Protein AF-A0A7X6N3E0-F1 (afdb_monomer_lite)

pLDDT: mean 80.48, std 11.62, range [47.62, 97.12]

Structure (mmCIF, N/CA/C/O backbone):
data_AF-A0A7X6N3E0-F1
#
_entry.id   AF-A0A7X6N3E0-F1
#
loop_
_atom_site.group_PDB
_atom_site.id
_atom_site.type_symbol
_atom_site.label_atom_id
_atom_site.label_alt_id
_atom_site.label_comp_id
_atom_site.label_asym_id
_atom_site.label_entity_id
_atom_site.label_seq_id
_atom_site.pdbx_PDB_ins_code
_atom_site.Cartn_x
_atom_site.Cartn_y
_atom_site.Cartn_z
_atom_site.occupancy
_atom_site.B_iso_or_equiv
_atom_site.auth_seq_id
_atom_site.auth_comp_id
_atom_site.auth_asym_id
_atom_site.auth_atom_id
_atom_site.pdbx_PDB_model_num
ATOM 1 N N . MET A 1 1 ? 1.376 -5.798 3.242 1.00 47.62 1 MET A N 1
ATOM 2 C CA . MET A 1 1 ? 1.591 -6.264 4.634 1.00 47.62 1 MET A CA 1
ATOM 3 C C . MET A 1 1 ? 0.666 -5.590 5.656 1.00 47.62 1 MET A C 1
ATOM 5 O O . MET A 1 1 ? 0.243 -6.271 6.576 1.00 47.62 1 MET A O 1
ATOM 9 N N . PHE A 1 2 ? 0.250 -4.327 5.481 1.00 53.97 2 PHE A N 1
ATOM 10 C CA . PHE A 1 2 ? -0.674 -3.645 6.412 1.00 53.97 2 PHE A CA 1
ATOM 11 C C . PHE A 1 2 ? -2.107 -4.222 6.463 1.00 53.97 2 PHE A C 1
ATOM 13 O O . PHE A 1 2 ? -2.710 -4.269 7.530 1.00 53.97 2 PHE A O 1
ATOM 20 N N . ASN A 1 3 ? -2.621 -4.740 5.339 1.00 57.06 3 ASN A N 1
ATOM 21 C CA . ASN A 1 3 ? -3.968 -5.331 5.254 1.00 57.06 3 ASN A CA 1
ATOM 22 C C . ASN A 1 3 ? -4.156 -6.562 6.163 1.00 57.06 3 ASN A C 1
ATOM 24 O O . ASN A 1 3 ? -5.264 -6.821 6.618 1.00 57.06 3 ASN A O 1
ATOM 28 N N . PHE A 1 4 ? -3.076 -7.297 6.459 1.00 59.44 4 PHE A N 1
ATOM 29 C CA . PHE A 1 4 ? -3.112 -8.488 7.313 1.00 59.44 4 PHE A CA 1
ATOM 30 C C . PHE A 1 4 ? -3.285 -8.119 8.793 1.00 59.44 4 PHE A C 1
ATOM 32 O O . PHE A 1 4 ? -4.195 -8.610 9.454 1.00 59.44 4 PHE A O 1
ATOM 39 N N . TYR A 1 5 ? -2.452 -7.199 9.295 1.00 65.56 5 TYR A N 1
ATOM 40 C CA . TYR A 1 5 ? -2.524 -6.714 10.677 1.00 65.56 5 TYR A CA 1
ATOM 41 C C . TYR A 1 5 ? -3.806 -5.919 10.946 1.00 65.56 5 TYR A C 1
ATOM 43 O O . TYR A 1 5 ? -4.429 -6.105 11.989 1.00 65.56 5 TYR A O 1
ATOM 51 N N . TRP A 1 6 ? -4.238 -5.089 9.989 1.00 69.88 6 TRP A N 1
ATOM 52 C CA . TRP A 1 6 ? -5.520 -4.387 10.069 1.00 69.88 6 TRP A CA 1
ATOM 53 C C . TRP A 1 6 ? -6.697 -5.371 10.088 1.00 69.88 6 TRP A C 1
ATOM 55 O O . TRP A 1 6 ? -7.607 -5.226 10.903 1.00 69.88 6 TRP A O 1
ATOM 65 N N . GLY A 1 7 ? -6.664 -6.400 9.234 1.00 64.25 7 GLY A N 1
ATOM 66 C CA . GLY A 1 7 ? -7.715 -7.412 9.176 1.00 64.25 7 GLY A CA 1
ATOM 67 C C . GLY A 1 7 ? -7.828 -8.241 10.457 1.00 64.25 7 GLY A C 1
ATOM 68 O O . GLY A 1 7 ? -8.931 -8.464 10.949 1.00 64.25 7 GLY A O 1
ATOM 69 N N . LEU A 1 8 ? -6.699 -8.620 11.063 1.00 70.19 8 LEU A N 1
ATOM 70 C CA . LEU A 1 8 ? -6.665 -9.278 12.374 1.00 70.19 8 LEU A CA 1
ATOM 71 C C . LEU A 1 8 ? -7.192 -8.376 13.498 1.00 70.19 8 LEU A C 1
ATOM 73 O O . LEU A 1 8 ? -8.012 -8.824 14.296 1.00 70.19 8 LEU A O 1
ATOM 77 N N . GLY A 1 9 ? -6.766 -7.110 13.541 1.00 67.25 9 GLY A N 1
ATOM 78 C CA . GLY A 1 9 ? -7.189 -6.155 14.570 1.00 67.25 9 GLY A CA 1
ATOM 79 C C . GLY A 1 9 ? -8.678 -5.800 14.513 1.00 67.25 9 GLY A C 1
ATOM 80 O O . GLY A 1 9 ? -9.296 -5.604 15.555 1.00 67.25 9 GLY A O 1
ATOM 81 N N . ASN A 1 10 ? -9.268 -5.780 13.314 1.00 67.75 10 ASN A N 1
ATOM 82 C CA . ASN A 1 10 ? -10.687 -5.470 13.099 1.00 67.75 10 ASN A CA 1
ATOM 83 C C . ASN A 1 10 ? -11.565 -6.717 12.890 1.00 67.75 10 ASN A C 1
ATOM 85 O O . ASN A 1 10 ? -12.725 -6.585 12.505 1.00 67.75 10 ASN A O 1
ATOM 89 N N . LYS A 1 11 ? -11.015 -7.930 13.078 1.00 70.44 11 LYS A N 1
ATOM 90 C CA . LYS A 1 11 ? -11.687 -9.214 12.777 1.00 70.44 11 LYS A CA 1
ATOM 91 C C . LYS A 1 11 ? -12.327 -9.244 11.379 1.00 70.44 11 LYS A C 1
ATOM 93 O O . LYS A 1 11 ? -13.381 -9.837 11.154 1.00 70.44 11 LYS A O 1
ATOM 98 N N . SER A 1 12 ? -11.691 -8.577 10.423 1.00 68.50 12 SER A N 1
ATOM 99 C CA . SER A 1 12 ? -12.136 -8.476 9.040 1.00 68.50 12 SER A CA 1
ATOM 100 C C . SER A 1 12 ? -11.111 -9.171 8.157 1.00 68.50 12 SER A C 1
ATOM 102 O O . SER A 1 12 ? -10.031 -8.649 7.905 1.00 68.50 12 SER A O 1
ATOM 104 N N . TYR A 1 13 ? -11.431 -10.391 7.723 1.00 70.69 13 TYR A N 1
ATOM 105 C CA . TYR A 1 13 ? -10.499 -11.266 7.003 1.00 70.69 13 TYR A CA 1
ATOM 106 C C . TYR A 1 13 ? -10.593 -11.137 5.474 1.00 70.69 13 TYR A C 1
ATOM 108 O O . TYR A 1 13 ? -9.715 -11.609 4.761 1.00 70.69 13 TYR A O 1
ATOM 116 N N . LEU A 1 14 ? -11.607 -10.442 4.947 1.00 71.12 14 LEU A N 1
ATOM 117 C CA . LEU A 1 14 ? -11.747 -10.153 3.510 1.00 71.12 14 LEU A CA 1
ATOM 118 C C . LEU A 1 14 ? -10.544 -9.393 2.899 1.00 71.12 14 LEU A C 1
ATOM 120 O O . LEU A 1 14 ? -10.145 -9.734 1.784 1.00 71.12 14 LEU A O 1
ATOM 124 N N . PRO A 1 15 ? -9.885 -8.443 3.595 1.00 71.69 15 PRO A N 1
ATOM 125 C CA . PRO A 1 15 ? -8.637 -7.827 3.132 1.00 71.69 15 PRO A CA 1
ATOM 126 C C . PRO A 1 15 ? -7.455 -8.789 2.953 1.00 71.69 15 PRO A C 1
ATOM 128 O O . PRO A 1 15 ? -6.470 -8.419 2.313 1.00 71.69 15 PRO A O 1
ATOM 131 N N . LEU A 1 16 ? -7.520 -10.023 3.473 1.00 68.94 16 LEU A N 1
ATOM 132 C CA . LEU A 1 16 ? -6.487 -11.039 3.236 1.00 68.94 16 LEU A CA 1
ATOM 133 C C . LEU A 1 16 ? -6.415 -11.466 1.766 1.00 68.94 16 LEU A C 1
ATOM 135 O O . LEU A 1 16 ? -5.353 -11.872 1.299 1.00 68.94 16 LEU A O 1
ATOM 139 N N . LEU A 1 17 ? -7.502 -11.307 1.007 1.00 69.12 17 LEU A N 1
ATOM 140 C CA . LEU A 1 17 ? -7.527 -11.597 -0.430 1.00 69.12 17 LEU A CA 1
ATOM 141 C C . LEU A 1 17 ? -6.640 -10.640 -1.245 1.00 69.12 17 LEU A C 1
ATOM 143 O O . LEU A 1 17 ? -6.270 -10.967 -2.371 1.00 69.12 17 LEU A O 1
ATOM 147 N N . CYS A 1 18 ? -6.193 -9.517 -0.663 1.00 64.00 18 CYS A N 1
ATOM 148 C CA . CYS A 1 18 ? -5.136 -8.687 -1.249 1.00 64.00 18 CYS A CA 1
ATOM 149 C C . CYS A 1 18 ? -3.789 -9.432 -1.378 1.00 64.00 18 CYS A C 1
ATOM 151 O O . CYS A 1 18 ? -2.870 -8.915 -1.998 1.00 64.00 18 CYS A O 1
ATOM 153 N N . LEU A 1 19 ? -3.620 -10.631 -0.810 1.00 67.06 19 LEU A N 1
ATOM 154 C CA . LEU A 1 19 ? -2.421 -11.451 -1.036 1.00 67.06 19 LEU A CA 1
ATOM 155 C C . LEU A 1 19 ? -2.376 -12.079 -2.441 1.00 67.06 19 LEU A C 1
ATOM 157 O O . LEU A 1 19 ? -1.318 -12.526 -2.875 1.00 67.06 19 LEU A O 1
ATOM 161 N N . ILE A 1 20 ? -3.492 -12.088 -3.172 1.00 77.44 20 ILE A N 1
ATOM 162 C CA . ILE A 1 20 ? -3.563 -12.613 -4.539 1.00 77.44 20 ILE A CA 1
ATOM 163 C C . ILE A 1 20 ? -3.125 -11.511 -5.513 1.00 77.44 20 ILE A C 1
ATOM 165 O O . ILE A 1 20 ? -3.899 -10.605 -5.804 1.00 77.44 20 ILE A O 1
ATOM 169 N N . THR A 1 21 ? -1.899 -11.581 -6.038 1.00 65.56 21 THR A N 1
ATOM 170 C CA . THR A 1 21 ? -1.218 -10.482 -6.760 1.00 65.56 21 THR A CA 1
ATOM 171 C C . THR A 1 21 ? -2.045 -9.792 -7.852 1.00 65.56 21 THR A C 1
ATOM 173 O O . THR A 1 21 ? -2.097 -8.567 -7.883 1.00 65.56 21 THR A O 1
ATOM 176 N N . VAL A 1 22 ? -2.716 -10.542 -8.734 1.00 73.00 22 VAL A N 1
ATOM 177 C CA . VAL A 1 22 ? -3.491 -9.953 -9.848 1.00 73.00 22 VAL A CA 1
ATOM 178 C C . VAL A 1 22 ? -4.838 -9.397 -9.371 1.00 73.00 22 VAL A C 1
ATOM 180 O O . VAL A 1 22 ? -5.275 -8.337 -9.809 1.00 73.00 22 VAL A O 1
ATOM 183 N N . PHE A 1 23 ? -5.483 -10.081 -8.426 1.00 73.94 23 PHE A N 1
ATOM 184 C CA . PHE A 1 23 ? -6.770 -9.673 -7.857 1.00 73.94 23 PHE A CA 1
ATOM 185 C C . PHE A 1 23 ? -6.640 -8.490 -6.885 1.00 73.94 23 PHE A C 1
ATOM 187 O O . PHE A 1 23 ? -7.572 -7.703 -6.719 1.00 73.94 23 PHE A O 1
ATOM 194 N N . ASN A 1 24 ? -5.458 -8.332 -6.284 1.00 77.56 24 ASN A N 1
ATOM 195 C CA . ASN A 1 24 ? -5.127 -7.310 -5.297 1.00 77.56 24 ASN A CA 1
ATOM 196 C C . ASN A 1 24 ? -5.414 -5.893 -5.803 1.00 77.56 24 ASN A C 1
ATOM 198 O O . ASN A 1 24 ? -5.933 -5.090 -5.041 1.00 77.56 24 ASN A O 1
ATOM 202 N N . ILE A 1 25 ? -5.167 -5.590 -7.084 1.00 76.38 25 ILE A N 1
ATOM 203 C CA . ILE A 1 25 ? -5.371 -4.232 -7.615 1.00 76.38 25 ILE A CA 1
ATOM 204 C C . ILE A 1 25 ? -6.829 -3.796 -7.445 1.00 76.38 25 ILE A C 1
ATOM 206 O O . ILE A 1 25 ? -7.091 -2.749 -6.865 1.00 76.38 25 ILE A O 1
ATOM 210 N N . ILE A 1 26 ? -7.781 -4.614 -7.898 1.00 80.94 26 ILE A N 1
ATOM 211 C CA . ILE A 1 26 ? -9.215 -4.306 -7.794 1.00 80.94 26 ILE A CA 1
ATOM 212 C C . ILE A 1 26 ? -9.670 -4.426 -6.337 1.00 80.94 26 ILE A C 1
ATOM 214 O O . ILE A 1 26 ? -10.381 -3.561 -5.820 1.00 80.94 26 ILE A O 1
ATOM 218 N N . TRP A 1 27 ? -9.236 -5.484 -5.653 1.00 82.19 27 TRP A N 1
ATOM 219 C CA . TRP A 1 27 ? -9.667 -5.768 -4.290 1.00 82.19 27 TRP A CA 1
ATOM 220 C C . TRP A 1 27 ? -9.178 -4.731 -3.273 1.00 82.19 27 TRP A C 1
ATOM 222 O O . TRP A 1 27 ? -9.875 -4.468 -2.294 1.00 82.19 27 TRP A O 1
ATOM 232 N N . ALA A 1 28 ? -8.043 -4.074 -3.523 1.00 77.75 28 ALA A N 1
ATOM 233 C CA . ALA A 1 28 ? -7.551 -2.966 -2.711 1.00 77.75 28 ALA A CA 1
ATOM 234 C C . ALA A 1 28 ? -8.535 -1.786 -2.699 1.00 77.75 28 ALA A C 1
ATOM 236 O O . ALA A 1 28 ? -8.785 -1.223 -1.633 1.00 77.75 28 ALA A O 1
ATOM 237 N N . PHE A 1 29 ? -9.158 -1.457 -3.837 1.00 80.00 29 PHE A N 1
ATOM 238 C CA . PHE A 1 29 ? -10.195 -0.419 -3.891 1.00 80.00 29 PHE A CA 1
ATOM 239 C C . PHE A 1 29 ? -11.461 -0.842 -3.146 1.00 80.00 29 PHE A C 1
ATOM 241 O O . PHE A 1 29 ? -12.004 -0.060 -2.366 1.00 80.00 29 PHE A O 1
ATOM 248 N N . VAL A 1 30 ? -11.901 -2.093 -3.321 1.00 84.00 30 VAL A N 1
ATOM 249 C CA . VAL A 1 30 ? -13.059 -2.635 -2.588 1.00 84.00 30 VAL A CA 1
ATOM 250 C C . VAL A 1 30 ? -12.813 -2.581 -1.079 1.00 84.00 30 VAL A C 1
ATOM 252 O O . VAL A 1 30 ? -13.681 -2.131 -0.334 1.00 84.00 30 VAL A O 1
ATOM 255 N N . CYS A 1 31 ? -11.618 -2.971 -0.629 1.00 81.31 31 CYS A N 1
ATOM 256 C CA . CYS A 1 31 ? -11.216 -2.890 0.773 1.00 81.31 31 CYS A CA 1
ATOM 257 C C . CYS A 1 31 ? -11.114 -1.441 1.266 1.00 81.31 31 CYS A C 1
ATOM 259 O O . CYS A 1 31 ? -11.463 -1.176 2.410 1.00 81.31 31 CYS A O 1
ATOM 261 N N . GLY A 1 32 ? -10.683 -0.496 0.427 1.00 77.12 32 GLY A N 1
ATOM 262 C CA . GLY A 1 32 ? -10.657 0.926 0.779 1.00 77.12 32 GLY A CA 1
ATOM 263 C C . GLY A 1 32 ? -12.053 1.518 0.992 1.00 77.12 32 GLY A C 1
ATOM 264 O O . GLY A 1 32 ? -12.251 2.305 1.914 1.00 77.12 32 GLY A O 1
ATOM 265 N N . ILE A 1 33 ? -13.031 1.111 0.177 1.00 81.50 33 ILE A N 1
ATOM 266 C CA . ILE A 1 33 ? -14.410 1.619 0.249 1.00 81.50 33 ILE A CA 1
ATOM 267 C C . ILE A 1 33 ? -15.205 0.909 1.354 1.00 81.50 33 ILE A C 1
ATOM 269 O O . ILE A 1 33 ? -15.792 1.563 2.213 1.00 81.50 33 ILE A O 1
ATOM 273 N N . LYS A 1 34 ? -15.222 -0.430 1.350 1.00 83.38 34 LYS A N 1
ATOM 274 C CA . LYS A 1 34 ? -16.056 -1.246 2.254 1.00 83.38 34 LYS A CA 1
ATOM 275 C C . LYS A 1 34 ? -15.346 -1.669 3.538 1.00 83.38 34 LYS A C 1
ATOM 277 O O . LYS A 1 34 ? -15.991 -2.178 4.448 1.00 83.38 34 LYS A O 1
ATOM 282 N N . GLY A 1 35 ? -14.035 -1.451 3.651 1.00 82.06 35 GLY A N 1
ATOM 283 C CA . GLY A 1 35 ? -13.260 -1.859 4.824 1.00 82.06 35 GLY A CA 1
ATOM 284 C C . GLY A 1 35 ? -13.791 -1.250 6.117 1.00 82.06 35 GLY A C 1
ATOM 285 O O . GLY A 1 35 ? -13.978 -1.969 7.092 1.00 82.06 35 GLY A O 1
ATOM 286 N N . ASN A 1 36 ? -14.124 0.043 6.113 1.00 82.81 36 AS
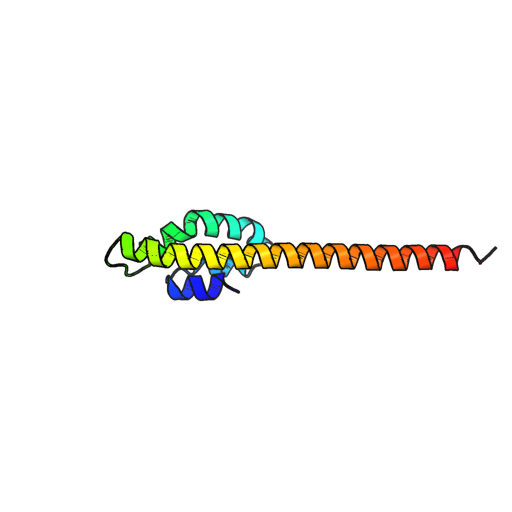N A N 1
ATOM 287 C CA . ASN A 1 36 ? -14.693 0.705 7.293 1.00 82.81 36 ASN A CA 1
ATOM 288 C C . ASN A 1 36 ? -16.019 0.060 7.725 1.00 82.81 36 ASN A C 1
ATOM 290 O O . ASN A 1 36 ? -16.238 -0.145 8.912 1.00 82.81 36 ASN A O 1
ATOM 294 N N . GLU A 1 37 ? -16.878 -0.305 6.772 1.00 85.38 37 GLU A N 1
ATOM 295 C CA . GLU A 1 37 ? -18.149 -0.978 7.053 1.00 85.38 37 GLU A CA 1
ATOM 296 C C . GLU A 1 37 ? -17.914 -2.358 7.681 1.00 85.38 37 GLU A C 1
ATOM 298 O O . GLU A 1 37 ? -18.486 -2.674 8.720 1.00 85.38 37 GLU A O 1
ATOM 303 N N . TRP A 1 38 ? -16.994 -3.153 7.129 1.00 85.31 38 TRP A N 1
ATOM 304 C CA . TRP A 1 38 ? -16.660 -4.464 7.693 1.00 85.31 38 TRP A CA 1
════════════════
**Aim of the task:**
The answer should consist solely of the lines from the one containing "ATOM 286 N N" through the last line of the material, copied exactly, with pictures left out.

**Solution to the exercise:**
ATOM 286 N N . ASN A 1 36 ? -14.124 0.043 6.113 1.00 82.81 36 AS
N A N 1
ATOM 287 C CA . ASN A 1 36 ? -14.693 0.705 7.293 1.00 82.81 36 ASN A CA 1
ATOM 288 C C . ASN A 1 36 ? -16.019 0.060 7.725 1.00 82.81 36 ASN A C 1
ATOM 290 O O . ASN A 1 36 ? -16.238 -0.145 8.912 1.00 82.81 36 ASN A O 1
ATOM 294 N N . GLU A 1 37 ? -16.878 -0.305 6.772 1.00 85.38 37 GLU A N 1
ATOM 295 C CA . GLU A 1 37 ? -18.149 -0.978 7.053 1.00 85.38 37 GLU A CA 1
ATOM 296 C C . GLU A 1 37 ? -17.914 -2.358 7.681 1.00 85.38 37 GLU A C 1
ATOM 298 O O . GLU A 1 37 ? -18.486 -2.674 8.720 1.00 85.38 37 GLU A O 1
ATOM 303 N N . TRP A 1 38 ? -16.994 -3.153 7.129 1.00 85.31 38 TRP A N 1
ATOM 304 C CA . TRP A 1 38 ? -16.660 -4.464 7.693 1.00 85.31 38 TRP A CA 1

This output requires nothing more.